In my testing, this step was the most important to getting dual-WiFI working with RaspAP while using wlan0 as the access point and wlan1 as the gateway.

Restart the hostapd daemon and the WiFi broadcast by the Pi:

sudo systemctl restart hostapd.service

When the WiFi network comes back online, you should have a working internet connection.

6. Install your WireGuard config #

The Pi is all ready to be a VPN router. Open the RaspAP web interface and click on the “WireGuard” link from the left menu. Obtain a WireGuard configuration from your VPN provider. I’ve been happy with ProtonVPN, but any service that offers WireGuard configurations should be fine.

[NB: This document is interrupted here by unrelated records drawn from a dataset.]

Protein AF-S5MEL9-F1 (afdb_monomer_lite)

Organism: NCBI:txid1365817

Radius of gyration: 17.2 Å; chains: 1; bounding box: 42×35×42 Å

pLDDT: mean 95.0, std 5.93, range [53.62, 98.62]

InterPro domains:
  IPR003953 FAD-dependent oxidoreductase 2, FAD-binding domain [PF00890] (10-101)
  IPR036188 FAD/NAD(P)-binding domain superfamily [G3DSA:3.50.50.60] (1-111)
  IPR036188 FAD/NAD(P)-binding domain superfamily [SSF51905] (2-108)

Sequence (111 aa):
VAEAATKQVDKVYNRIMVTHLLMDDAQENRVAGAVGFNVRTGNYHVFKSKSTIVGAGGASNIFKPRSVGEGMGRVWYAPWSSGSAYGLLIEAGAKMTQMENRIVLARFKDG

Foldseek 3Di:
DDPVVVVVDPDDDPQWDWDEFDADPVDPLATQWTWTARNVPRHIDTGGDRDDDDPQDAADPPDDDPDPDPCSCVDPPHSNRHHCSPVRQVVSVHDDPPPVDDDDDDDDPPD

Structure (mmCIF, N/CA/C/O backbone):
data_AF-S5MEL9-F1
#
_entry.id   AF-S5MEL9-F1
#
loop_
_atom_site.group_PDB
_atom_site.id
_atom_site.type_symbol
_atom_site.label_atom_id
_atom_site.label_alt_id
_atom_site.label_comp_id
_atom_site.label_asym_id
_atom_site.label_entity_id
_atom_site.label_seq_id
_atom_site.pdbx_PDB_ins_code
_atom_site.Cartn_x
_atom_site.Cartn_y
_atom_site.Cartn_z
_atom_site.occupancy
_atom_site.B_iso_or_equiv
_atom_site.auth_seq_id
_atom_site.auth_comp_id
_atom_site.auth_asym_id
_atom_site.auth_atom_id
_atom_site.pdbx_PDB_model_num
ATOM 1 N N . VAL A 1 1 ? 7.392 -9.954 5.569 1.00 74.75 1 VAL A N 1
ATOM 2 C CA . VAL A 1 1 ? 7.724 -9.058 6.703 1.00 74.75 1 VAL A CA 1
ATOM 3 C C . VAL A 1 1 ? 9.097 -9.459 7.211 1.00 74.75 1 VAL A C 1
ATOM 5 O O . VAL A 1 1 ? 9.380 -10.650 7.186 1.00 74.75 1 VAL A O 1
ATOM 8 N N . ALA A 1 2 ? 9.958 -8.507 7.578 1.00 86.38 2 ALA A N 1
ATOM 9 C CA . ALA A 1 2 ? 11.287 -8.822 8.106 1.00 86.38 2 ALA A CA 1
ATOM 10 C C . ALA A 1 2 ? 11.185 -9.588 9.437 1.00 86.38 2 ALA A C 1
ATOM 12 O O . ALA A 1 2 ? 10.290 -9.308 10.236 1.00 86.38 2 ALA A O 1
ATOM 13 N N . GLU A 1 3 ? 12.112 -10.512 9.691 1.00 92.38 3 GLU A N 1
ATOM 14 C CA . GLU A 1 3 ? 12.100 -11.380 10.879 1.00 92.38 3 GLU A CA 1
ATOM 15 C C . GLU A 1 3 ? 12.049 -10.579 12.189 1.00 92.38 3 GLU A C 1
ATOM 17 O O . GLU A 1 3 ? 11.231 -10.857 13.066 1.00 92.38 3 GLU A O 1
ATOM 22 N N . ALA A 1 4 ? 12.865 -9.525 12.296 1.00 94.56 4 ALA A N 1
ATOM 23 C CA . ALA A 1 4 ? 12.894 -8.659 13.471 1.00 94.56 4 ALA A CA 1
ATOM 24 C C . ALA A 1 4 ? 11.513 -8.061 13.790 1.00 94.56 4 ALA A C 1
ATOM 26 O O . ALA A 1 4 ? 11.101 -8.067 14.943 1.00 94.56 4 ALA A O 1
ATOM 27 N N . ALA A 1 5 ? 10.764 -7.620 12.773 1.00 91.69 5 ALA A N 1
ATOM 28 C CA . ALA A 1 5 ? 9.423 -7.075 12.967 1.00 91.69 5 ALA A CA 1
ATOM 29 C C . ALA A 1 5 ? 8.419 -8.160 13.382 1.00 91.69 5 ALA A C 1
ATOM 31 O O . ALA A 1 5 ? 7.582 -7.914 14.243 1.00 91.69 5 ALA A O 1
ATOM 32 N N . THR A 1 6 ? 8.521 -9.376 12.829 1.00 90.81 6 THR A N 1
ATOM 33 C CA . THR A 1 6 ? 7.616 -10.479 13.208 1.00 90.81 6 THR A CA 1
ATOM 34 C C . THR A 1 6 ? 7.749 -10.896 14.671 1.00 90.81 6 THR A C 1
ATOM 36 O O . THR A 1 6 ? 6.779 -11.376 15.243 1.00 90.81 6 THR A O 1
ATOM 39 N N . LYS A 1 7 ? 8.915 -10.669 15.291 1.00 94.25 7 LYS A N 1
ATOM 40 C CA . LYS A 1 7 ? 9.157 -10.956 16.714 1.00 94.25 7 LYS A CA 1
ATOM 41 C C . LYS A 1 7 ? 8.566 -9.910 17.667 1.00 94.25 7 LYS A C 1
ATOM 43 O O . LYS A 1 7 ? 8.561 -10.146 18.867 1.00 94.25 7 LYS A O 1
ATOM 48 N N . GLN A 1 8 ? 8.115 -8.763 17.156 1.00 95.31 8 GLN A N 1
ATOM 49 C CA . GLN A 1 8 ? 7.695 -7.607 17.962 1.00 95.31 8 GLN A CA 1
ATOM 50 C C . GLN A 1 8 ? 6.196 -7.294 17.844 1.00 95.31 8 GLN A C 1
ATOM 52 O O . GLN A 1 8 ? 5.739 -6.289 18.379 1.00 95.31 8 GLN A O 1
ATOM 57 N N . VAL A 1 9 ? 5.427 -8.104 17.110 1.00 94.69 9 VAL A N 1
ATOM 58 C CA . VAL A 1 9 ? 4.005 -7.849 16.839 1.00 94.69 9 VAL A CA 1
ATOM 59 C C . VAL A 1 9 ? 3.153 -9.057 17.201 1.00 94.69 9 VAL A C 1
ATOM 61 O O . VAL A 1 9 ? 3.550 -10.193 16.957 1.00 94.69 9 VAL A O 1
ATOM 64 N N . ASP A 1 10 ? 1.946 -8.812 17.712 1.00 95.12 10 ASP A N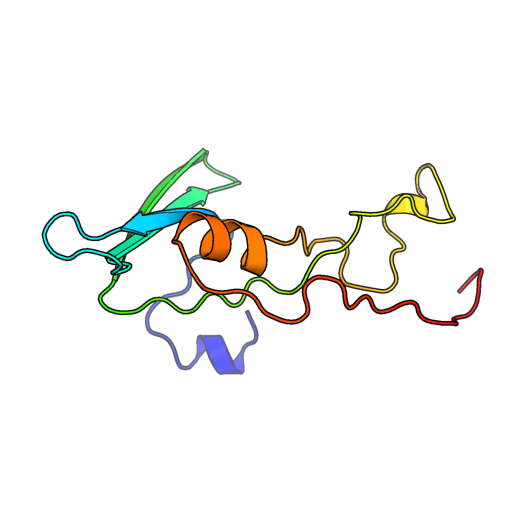 1
ATOM 65 C CA . ASP A 1 10 ? 1.034 -9.889 18.120 1.00 95.12 10 ASP A CA 1
ATOM 66 C C . ASP A 1 10 ? 0.503 -10.698 16.931 1.00 95.12 10 ASP A C 1
ATOM 68 O O . ASP A 1 10 ? 0.261 -11.901 17.028 1.00 95.12 10 ASP A O 1
ATOM 72 N N . LYS A 1 11 ? 0.246 -10.025 15.802 1.00 95.44 11 LYS A N 1
ATOM 73 C CA . LYS A 1 11 ? -0.387 -10.629 14.624 1.00 95.44 11 LYS A CA 1
ATOM 74 C C . LYS A 1 11 ? 0.185 -10.064 13.337 1.00 95.44 11 LYS A C 1
ATOM 76 O O . LYS A 1 11 ? 0.383 -8.859 13.199 1.00 95.44 11 LYS A O 1
ATOM 81 N N . VAL A 1 12 ? 0.353 -10.946 12.354 1.00 95.88 12 VAL A N 1
ATOM 82 C CA . VAL A 1 12 ? 0.728 -10.586 10.984 1.00 95.88 12 VAL A CA 1
ATOM 83 C C . VAL A 1 12 ? -0.280 -11.189 10.017 1.00 95.88 12 VAL A C 1
ATOM 85 O O . VAL A 1 12 ? -0.407 -12.408 9.914 1.00 95.88 12 VAL A O 1
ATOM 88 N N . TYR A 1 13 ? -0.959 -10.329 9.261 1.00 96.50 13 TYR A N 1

Upload the configuration to RaspAP. Toggle the option for “Apply iptables rules for AP interface” to be active. This setting will ensure that firewall rules for forwarding all traffic are created when the WireGuard connection is initiated and then destroyed when the connection is stopped by adding the following declarations:

PostUp = iptables -A FORWARD -i wlan0 -o wg0 -j ACCEPT; iptables -A FORWARD -i wg0 -o wlan0 -m state --state RELATED,ESTABLISHED -j ACCEPT; iptables -t nat -A  POSTROUTING -o wg0 -j MASQUERADE; iptables -A FORWARD -p tcp --tcp-flags SYN,RST SYN -j TCPMSS --clamp-mss-to-pmtu
PostDown = iptables -D FORWARD -i wlan0 -o wg0 -j ACCEPT; iptables -D FORWARD -i wg0 -o wlan0 -m state --state RELATED,ESTABLISHED -j ACCEPT; iptables -t nat -D  POSTROUTING -o wg0 -j MASQUERADE; iptables -D FORWARD -p tcp --tcp-flags SYN,RST SYN -j TCPMSS --clamp-mss-to-pmtu

Without this option, your traffic probably won’t flow correctly through your router and VPN.

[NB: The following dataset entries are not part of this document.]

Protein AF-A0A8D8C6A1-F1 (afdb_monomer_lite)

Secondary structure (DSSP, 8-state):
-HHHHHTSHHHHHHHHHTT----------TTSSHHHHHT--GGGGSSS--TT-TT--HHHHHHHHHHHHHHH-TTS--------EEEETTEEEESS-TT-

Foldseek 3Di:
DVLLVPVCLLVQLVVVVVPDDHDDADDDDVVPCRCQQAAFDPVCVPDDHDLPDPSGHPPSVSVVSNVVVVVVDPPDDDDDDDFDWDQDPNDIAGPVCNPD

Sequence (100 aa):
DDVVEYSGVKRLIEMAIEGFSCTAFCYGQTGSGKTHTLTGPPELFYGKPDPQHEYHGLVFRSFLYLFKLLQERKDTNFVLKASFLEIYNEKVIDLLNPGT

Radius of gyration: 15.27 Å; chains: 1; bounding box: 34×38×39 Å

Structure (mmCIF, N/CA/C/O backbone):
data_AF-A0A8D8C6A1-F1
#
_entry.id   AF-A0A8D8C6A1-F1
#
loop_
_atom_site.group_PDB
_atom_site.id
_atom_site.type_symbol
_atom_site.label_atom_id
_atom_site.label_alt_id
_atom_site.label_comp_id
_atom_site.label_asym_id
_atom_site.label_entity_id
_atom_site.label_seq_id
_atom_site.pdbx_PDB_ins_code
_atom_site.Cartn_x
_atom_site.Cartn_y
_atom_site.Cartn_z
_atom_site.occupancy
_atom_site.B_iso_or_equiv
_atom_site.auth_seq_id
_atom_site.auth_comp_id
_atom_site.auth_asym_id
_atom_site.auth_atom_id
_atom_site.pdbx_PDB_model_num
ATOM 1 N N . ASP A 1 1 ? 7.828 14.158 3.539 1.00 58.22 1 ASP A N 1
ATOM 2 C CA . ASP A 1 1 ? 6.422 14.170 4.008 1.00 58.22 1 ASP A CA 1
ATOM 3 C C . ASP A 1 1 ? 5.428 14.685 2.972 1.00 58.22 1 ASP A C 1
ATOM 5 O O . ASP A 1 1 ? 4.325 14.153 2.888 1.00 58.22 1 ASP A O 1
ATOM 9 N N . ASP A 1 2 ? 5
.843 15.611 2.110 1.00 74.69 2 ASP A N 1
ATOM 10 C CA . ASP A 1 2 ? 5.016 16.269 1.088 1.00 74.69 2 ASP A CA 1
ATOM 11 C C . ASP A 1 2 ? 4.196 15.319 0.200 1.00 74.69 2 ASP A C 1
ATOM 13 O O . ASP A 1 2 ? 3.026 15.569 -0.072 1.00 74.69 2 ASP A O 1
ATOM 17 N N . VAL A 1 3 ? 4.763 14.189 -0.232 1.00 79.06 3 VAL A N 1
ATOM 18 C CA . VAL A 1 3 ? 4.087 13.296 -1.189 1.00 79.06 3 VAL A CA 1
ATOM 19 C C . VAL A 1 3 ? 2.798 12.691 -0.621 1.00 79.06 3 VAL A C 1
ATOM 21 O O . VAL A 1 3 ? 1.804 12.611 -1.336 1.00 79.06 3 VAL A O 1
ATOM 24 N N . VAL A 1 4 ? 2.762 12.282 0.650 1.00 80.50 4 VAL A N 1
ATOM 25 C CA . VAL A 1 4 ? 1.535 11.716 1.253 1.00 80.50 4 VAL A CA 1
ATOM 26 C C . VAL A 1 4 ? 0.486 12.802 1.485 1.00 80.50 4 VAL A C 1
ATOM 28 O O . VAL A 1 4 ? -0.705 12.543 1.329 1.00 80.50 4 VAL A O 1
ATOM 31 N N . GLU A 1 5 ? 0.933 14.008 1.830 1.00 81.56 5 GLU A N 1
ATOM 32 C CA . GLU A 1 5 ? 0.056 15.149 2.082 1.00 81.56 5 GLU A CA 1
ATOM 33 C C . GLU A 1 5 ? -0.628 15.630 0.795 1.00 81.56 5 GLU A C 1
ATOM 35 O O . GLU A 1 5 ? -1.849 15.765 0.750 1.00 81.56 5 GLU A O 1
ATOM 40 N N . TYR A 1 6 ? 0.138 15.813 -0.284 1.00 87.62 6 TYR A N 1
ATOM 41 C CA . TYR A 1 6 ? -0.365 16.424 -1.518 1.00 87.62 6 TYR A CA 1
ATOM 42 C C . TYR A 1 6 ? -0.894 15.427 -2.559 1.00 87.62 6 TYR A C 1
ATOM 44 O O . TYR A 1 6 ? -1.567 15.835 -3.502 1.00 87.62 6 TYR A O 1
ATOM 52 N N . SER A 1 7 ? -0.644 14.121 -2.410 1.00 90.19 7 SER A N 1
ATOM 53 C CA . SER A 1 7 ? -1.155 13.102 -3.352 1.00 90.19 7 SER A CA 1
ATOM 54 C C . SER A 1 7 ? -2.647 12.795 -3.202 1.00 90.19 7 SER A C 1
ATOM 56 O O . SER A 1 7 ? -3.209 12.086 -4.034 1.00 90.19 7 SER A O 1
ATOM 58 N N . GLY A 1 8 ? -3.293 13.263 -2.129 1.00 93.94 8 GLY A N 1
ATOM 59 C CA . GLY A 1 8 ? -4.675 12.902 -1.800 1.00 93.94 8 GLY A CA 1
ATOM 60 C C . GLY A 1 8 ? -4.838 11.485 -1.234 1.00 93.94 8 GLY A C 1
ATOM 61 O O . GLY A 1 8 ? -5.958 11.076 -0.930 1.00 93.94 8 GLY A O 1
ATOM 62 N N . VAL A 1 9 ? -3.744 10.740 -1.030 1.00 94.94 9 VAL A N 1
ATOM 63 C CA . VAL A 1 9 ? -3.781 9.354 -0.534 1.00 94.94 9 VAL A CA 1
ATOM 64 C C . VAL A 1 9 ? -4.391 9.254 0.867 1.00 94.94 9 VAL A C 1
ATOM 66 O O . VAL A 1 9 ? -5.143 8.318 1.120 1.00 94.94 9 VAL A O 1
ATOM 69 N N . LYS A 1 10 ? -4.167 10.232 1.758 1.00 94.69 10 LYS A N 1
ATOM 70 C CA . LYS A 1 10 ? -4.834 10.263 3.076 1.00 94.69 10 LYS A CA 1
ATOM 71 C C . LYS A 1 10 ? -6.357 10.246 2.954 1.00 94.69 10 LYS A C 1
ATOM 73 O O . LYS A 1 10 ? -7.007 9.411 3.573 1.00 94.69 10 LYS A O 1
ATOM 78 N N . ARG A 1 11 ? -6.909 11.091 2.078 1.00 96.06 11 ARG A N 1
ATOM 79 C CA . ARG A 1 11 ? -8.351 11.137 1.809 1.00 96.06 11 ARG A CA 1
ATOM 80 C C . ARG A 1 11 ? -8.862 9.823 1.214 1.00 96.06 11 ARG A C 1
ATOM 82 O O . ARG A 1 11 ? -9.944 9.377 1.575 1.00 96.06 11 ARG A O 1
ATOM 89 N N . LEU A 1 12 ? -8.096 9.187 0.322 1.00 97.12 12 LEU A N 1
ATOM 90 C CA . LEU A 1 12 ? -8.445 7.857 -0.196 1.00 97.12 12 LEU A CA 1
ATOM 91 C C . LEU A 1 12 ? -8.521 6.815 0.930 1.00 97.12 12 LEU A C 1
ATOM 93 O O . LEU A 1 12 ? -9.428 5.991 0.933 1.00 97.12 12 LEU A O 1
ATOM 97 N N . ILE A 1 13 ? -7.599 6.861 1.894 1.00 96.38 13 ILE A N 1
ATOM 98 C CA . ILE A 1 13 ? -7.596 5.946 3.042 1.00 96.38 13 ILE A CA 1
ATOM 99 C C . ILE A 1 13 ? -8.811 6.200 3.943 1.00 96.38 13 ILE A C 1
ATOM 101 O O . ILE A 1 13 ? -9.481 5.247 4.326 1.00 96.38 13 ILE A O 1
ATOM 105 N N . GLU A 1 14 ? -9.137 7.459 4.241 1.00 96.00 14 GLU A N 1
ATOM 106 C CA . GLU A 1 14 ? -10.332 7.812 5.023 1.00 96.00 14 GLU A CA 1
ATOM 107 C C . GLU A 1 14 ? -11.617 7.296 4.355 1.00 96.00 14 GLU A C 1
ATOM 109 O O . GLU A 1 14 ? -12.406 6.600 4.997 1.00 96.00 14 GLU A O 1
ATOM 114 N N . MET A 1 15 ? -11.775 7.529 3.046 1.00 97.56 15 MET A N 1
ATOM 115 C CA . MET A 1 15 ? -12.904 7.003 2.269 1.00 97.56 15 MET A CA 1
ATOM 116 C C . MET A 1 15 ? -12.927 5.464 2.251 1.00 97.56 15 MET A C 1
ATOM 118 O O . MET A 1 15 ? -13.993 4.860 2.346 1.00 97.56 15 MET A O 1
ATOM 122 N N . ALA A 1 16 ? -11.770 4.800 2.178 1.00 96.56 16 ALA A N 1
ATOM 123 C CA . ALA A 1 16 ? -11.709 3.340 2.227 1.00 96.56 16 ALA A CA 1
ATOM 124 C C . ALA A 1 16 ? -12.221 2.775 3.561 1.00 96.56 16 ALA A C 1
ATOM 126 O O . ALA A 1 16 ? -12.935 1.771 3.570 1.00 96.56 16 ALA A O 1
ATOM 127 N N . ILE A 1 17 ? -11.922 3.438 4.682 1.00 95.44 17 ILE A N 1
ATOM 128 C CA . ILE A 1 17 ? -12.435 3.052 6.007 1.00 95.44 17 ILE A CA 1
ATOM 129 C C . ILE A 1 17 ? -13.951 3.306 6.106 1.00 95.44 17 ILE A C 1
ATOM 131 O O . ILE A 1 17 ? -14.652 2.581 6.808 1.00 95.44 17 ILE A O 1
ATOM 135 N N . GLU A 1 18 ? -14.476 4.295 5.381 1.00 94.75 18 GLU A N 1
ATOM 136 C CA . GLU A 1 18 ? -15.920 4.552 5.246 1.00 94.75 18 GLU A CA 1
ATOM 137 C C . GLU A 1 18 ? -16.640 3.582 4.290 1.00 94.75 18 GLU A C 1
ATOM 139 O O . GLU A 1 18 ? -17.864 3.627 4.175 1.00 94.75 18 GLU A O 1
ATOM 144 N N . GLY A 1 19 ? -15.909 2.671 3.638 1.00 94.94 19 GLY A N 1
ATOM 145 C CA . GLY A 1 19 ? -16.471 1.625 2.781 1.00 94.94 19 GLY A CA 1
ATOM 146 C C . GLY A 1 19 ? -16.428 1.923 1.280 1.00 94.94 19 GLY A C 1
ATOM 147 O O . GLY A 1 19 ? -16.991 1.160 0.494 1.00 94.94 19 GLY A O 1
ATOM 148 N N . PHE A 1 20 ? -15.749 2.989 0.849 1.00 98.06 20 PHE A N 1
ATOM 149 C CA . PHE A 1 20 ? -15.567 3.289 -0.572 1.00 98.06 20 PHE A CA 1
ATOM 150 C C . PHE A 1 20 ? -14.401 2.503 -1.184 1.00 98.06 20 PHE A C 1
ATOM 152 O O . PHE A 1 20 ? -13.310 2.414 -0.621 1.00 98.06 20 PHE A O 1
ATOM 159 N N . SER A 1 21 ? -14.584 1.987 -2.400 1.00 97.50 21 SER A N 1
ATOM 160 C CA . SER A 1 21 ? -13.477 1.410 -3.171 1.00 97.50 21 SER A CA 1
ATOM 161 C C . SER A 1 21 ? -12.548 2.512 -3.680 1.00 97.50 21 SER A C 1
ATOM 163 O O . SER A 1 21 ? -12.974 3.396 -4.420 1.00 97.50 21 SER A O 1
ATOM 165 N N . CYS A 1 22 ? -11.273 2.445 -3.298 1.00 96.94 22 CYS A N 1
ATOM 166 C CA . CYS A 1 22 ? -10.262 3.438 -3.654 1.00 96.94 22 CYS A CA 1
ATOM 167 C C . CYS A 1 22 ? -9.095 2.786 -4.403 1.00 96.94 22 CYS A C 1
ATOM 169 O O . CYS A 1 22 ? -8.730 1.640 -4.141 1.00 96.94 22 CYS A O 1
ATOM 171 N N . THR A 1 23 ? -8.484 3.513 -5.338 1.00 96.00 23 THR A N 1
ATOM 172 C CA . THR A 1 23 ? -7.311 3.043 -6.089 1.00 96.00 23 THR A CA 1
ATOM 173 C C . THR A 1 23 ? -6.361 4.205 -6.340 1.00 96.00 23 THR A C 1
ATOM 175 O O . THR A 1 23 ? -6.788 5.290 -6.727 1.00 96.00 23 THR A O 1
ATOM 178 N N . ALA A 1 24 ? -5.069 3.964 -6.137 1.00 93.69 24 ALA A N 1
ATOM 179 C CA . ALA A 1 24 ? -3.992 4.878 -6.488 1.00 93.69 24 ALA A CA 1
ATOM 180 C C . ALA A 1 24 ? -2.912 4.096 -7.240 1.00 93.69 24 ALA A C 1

Click “Save settings,” and then click “Start WireGuard.”

All your traffic should now be going over the VPN connection. You can use curl ifconfig.me either from the Pi or your local computer command line to check to see if your outgoing IP address has changed to match the VPN.

7. Connect the Apple TV #

If you’re using your new Pi VPN router with an Apple TV, all that remains is to open the Apple TV network settings and connect to the new WiFi network. Likewise, if you have one, connect a HomePod Mini to the new network just as you’d connect it to any other network.